I'm going to collect the car as soon as possible, I don't care what plate it has on it. It's a lease car, so even extra depreciation from the newer plate is someone else's problem!


----------



## davelincs

Snake Pliskin said:


> Mine starts build Monday next week :twisted:


Think yourself lucky, i only paid the deposit on sat for mine
the dealer told me end of May, i will have to wait and see


----------



## simonwooTTon

Just wanted to thank everyone for contributing to this thread - just hit 1000 posts and nearly 20000 views [smiley=thumbsup.gif]


----------



## davida-p

simonwooTTon said:


> Just wanted to thank everyone for contributing to this thread - just hit 1000 posts and nearly 20000 views [smiley=thumbsup.gif]


Its a good way of keeping an eye on production Simon.

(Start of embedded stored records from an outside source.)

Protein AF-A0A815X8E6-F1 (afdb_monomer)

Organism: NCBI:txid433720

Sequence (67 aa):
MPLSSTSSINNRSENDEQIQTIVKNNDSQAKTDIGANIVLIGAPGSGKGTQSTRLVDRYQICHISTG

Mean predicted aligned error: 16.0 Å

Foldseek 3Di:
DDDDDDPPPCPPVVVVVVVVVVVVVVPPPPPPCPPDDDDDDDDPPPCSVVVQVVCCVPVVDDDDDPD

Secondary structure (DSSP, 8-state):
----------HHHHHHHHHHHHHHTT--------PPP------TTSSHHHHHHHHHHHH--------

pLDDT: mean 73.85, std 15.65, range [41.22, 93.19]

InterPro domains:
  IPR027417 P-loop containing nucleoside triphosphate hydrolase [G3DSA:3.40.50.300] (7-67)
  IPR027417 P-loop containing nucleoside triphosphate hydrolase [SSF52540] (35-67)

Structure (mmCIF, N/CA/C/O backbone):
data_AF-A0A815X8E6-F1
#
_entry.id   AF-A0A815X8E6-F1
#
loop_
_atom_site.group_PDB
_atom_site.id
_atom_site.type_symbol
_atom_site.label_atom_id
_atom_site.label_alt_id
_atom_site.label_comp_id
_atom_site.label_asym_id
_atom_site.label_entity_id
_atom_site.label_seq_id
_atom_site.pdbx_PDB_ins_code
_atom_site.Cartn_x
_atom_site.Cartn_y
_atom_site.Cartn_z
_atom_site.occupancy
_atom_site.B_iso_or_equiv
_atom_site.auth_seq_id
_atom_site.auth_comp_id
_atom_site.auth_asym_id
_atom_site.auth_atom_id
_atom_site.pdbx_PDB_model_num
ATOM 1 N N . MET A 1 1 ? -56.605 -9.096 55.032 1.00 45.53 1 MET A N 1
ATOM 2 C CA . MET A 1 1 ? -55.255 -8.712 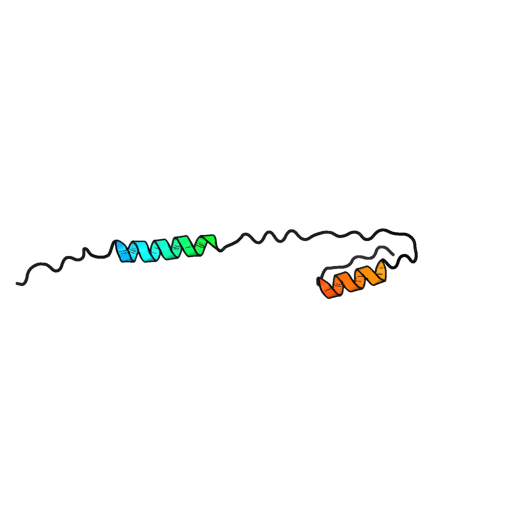55.501 1.00 45.53 1 MET A CA 1
ATOM 3 C C . MET A 1 1 ? -54.342 -9.920 55.363 1.00 45.53 1 MET A C 1
ATOM 5 O O . MET A 1 1 ? -54.696 -10.970 55.884 1.00 45.53 1 MET A O 1
ATOM 9 N N . PRO A 1 2 ? -53.265 -9.798 54.574 1.00 41.22 2 PRO A N 1
ATOM 10 C CA . PRO A 1 2 ? -51.904 -9.960 55.094 1.00 41.22 2 PRO A CA 1
ATOM 11 C C . PRO A 1 2 ? -51.094 -8.658 54.949 1.00 41.22 2 PRO A C 1
ATOM 13 O O . PRO A 1 2 ? -51.360 -7.848 54.063 1.00 41.22 2 PRO A O 1
ATOM 16 N N . LEU A 1 3 ? -50.149 -8.446 55.870 1.00 44.66 3 LEU A N 1
ATOM 17 C CA . LEU A 1 3 ? -49.192 -7.338 55.869 1.00 44.66 3 LEU A CA 1
ATOM 18 C C . LEU A 1 3 ? -47.934 -7.685 55.053 1.00 44.66 3 LEU A C 1
ATOM 20 O O . LEU A 1 3 ? -47.501 -8.833 55.033 1.00 44.66 3 LEU A O 1
ATOM 24 N N . SER A 1 4 ? -47.347 -6.630 54.472 1.00 54.53 4 SER A N 1
ATOM 25 C CA . SER A 1 4 ? -45.939 -6.439 54.081 1.00 54.53 4 SER A CA 1
ATOM 26 C C . SER A 1 4 ? -45.260 -7.525 53.237 1.00 54.53 4 SER A C 1
ATOM 28 O O . SER A 1 4 ? -44.775 -8.531 53.746 1.00 54.53 4 SER A O 1
ATOM 30 N N . SER A 1 5 ? -45.054 -7.225 51.956 1.00 43.66 5 SER A N 1
ATOM 31 C CA . SER A 1 5 ? -43.929 -7.763 51.187 1.00 43.66 5 SER A CA 1
ATOM 32 C C . SER A 1 5 ? -43.136 -6.574 50.667 1.00 43.66 5 SER A C 1
ATOM 34 O O . SER A 1 5 ? -43.484 -5.938 49.679 1.00 43.66 5 SER A O 1
ATOM 36 N N . THR A 1 6 ? -42.139 -6.210 51.460 1.00 52.22 6 THR A N 1
ATOM 37 C CA . THR A 1 6 ? -41.163 -5.147 51.239 1.00 52.22 6 THR A CA 1
ATOM 38 C C . THR A 1 6 ? -40.619 -5.164 49.810 1.00 52.22 6 THR A C 1
ATOM 40 O O . THR A 1 6 ? -39.845 -6.048 49.447 1.00 52.22 6 THR A O 1
ATOM 43 N N . SER A 1 7 ? -40.961 -4.147 49.022 1.00 55.72 7 SER A N 1
ATOM 44 C CA . SER A 1 7 ? -40.367 -3.816 47.721 1.00 55.72 7 SER A CA 1
ATOM 45 C C . SER A 1 7 ? -38.956 -3.218 47.868 1.00 55.72 7 SER A C 1
ATOM 47 O O . SER A 1 7 ? -38.627 -2.219 47.238 1.00 55.72 7 SER A O 1
ATOM 49 N N . SER A 1 8 ? -38.125 -3.785 48.748 1.00 58.31 8 SER A N 1
ATOM 50 C CA . SER A 1 8 ? -36.854 -3.181 49.182 1.00 58.31 8 SER A CA 1
ATOM 51 C C . SER A 1 8 ? -35.613 -3.998 48.832 1.00 58.31 8 SER A C 1
ATOM 53 O O . SER A 1 8 ? -34.548 -3.765 49.395 1.00 58.31 8 SER A O 1
ATOM 55 N N . ILE A 1 9 ? -35.698 -4.930 47.888 1.00 59.78 9 ILE A N 1
ATOM 56 C CA . ILE A 1 9 ? -34.519 -5.658 47.412 1.00 59.78 9 ILE A CA 1
ATOM 57 C C . ILE A 1 9 ? -34.348 -5.348 45.936 1.00 59.78 9 ILE A C 1
ATOM 59 O O . ILE A 1 9 ? -34.691 -6.182 45.123 1.00 59.78 9 ILE A O 1
ATOM 63 N N . ASN A 1 10 ? -33.876 -4.153 45.5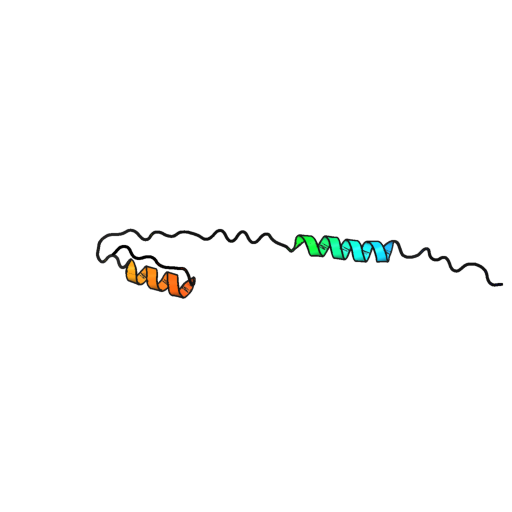77 1.00 59.66 10 ASN A N 1
ATOM 64 C CA . ASN A 1 10 ? -33.401 -3.911 44.207 1.00 59.66 10 ASN A CA 1
ATOM 65 C C . ASN A 1 10 ? -32.266 -2.884 44.093 1.00 59.66 10 ASN A C 1
ATOM 67 O O . ASN A 1 10 ? -31.870 -2.530 42.990 1.00 59.66 10 ASN A O 1
ATOM 71 N N . ASN A 1 11 ? -31.617 -2.510 45.204 1.00 61.31 11 ASN A N 1
ATOM 72 C CA . ASN A 1 11 ? -30.367 -1.754 45.092 1.00 61.31 11 ASN A CA 1
ATOM 73 C C . ASN A 1 11 ? -29.300 -2.561 44.340 1.00 61.31 11 ASN A C 1
ATOM 75 O O . ASN A 1 11 ? -28.466 -1.982 43.667 1.00 61.31 11 ASN A O 1
ATOM 79 N N . ARG A 1 12 ? -29.293 -3.898 44.424 1.00 62.50 12 ARG A N 1
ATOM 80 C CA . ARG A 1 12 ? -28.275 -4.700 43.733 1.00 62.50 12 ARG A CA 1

Should be a sticky really


----------



## davida-p

RainerM said:


> ...
> I ordered mine on JAN 5,2011, delivery end of March 2011 plus-minus, Roadster white,black int.,19´´ grey alloys,sports-exhaust,
> already now the waiting-time is long ;-)
> 
> Enjoy your cars and happy driving in 2011.
> 
> Rainer-Switzerland


The Swiss seem a lot faster with their dates then...wouldn't see a 2 month delivery date here.


----------



## toonmal

Car is on the ship now


----------



## Snake Pliskin

Mine is 'IN TRANSIT' so could be on the ship too


----------



## tt3600

Build week 6 for my car.

Apparently 5-6 weeks for delivery after that so could have my car in late March 

Anyone else had similiar build times for the TT-RS ?


----------



## AEW003

I ordered my RS on 29 Nov 10. Estimate build at the time was week 8, current forecast is still week 8 with anticipated delivery approx 2 weeks afterwards ie. mid March '11.


----------



## toonmal

Saturday morning   ..2 more sleeps, and a wide awake night :lol:


----------



## zak875

AEW003 said:


> I ordered my RS on 29 Nov 10. Estimate build at the time was week 8, current forecast is still week 8 with anticipated delivery approx 2 weeks afterwards ie. mid March '11.

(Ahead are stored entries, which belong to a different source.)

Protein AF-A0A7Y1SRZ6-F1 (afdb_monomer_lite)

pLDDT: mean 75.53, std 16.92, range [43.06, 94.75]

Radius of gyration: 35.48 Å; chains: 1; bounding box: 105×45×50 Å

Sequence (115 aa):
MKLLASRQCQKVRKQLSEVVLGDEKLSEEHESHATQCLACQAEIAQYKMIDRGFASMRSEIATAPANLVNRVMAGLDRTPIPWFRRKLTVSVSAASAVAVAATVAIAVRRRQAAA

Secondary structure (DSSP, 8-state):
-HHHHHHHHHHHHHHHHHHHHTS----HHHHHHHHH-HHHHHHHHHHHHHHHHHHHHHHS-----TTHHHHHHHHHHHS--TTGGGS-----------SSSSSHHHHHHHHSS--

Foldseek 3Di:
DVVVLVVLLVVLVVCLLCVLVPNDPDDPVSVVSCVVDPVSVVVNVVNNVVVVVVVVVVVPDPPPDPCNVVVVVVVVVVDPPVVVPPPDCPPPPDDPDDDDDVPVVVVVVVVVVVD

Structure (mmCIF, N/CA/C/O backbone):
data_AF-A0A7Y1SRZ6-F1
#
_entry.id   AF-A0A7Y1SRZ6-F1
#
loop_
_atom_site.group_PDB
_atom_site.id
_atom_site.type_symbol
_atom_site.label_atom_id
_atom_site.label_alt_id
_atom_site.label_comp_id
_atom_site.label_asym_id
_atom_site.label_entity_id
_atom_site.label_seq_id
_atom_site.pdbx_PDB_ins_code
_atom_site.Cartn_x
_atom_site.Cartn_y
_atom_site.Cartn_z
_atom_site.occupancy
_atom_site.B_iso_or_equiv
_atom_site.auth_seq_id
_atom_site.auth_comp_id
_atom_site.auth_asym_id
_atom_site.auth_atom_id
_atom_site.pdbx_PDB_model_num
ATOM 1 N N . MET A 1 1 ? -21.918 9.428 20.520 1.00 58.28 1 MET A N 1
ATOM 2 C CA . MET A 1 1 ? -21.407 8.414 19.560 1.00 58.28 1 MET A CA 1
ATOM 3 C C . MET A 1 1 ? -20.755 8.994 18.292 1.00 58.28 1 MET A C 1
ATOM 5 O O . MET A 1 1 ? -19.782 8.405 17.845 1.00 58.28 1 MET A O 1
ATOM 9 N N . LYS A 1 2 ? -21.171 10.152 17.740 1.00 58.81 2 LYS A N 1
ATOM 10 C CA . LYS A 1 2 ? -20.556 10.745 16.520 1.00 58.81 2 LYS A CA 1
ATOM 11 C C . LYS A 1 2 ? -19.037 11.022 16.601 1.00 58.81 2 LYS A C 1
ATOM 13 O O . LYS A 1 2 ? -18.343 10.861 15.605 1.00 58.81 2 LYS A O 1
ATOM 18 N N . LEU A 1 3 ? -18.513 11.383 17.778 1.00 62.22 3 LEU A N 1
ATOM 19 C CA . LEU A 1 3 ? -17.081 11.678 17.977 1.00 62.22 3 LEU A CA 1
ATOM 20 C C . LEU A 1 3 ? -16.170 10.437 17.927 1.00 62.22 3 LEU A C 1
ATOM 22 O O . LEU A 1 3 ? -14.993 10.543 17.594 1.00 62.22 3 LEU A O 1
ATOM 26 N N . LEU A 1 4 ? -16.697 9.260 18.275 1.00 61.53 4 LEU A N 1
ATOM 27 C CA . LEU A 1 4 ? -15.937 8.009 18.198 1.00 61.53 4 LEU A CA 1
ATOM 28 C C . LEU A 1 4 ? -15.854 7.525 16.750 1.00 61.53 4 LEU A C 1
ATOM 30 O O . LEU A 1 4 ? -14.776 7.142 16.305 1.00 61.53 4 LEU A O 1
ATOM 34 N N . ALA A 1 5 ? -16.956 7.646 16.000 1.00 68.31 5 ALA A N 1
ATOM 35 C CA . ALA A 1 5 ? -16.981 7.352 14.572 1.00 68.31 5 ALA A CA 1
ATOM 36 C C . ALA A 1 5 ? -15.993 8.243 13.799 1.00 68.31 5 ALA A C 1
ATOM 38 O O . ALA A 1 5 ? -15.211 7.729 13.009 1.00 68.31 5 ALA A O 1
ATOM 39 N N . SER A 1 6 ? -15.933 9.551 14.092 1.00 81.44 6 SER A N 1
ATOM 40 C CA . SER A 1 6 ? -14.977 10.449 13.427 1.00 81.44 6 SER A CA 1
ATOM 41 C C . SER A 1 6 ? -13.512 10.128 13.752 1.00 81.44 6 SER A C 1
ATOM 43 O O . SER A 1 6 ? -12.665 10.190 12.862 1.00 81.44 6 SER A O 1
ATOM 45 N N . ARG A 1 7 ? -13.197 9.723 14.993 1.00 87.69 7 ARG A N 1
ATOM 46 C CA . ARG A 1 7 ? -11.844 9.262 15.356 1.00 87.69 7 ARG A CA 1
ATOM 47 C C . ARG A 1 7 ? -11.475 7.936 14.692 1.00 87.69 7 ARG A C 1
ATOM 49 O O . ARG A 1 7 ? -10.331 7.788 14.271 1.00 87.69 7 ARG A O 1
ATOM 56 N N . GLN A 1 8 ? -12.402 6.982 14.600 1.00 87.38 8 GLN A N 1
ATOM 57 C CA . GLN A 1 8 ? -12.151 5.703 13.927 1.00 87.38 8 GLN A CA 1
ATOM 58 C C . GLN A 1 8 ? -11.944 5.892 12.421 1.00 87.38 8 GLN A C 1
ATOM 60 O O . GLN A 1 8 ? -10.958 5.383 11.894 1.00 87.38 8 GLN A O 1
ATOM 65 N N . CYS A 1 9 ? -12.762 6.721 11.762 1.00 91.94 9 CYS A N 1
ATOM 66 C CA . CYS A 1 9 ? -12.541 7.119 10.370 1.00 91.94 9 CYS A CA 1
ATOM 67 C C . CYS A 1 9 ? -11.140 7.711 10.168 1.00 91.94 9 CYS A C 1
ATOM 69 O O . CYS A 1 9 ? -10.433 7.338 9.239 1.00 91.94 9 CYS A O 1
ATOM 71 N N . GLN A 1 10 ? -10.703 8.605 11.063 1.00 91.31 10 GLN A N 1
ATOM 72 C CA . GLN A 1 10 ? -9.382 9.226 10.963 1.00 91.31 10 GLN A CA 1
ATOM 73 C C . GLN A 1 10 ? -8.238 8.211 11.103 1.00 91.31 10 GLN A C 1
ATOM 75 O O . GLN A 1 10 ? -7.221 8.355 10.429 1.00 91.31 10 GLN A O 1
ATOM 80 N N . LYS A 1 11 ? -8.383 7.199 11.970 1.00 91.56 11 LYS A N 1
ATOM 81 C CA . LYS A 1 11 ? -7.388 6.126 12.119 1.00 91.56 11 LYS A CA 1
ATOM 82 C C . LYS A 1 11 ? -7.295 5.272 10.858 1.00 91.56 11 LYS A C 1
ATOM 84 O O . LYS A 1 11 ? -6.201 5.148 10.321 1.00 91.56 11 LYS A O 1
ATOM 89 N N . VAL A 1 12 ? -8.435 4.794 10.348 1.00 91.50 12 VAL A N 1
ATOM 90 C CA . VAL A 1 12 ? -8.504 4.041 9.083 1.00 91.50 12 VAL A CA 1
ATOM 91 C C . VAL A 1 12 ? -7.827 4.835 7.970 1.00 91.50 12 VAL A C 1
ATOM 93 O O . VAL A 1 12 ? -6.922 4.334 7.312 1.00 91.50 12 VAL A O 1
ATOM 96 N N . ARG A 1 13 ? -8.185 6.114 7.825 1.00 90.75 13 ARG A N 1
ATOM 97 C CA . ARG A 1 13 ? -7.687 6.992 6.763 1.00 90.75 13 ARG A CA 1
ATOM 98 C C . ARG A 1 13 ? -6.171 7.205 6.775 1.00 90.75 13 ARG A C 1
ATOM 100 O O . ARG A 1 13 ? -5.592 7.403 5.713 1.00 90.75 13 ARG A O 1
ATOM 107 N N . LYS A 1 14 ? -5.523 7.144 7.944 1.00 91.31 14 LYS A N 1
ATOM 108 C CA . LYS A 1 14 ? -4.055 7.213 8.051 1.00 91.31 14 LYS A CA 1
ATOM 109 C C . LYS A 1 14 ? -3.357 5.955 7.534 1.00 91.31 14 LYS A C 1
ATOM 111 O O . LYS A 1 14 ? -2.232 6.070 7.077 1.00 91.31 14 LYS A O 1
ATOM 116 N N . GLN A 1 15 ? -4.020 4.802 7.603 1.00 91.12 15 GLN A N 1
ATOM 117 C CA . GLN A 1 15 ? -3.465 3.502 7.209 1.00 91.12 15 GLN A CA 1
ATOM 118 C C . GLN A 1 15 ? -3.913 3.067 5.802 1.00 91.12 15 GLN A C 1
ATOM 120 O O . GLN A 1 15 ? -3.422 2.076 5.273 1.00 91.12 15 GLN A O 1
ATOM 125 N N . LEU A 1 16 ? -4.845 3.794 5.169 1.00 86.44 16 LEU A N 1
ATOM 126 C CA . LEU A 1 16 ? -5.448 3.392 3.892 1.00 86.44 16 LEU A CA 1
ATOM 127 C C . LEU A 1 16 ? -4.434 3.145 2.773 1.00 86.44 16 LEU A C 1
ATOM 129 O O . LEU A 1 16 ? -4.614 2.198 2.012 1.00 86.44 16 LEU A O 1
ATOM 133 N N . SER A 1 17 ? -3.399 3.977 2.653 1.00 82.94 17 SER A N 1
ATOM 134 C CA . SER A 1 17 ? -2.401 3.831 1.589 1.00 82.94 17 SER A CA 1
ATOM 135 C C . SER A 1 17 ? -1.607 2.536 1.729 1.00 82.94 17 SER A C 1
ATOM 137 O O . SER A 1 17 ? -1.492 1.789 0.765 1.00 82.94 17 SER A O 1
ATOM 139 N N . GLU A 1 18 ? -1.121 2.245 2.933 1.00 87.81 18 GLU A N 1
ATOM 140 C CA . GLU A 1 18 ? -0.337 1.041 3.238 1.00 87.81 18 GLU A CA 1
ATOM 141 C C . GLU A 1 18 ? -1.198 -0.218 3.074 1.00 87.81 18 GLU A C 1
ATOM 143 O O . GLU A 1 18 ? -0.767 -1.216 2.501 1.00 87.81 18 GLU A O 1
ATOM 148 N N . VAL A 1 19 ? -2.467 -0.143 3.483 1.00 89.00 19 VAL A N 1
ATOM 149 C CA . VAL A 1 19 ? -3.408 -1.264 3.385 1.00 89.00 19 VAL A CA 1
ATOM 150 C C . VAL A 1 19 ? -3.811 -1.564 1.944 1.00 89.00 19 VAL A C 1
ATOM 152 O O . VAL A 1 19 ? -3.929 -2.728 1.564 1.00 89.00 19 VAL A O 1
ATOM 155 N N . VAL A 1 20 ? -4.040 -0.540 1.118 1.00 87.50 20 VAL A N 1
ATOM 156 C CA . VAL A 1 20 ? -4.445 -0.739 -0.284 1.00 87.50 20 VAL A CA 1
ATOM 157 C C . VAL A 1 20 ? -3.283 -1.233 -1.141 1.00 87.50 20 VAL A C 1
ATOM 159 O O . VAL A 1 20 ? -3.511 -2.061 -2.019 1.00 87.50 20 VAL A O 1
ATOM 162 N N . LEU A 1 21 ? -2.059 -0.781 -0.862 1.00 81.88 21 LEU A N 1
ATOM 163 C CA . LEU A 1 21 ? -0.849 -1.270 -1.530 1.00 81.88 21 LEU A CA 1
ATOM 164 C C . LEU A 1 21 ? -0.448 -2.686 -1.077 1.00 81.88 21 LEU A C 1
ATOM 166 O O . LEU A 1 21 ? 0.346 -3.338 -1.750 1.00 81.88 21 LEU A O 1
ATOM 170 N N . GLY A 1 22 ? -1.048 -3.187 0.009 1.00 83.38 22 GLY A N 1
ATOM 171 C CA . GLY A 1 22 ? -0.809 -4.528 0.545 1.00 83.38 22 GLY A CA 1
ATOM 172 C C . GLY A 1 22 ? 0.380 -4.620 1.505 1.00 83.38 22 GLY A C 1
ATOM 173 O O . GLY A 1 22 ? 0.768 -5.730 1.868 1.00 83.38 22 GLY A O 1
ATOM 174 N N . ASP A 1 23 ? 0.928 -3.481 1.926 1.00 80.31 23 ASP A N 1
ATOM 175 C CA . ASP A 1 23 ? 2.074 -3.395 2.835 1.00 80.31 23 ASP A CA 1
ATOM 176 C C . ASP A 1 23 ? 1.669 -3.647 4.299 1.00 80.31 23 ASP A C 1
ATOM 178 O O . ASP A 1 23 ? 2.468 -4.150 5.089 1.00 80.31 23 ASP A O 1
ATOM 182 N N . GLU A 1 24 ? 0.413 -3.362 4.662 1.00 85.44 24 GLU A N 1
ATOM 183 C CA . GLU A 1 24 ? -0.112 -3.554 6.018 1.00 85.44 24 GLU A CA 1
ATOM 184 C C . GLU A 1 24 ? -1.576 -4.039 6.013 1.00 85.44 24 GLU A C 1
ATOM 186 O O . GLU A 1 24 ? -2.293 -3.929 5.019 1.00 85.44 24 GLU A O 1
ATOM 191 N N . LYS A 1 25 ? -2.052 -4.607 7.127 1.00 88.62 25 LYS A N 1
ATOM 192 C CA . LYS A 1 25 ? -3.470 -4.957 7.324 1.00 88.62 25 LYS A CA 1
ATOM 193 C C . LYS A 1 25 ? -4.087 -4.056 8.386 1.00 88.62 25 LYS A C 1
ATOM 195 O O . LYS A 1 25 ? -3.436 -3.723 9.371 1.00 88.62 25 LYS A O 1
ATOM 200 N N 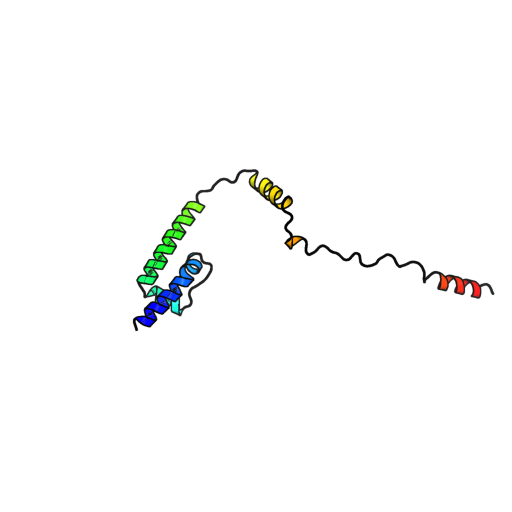. LEU A 1 26 ? -5.364 -3.707 8.215 1.00 87.81 26 LEU A N 1
ATOM 201 C CA . LEU A 1 26 ? -6.123 -3.030 9.269 1.00 87.81 26 LEU A CA 1
ATOM 202 C C . LEU A 1 26 ? -6.223 -3.936 10.502 1.00 87.81 26 LEU A C 1
ATOM 204 O O . LEU A 1 26 ? -6.299 -5.159 10.382 1.00 87.81 26 LEU A O 1
ATOM 208 N N . SER A 1 27 ? -6.261 -3.331 11.689 1.00 90.31 27 SER A N 1
ATOM 209 C CA . SER A 1 27 ? -6.660 -4.060 12.892 1.00 90.31 27 SER A CA 1
ATOM 210 C C . SER A 1 27 ? -8.131 -4.475 12.793 1.00 90.31 27 SER A C 1
ATOM 212 O O . SER A 1 27 ? -8.928 -3.806 12.133 1.00 90.31 27 SER A O 1
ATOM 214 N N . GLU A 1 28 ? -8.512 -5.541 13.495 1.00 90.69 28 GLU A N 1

Thats good, i ordered my ttc 2.0tfsi 23rd Sep been estimated late March delivery!!!


----------



## simonwooTTon

Anyone had an update on their dates ?


----------



## jjg

Apparently arrived in UK last week. Was due at dealers over the weekend, however due to an unexplained 'issue' now arriving there next weekend.

Not collecting it for another couple of weeks not worried about the actual delay to the dealers, just wondering about the 'issue'. Did it fall off the back of the trailer and they're now pannel beating the sides and roof back out!


----------



## AEW003

Dealer has confirmed build week 8, with an expected delivery of mid March (latest)  .


----------



## lancs_mark

I ordered my 2.0 TFSI Sline at the end of October. very soon after i was given a 'tentative build week' 0f 08. That seems to have stayed the same for sooooo long but yesterday finally got the 'confirmed build' and its still week 08 so expecting delivery about 1st week April?

regards
mark


----------



## David_1

Heard today that it's landed in the UK! I assume this means I'll be able to see it the weekend after next, just a few days before I can get to drive it...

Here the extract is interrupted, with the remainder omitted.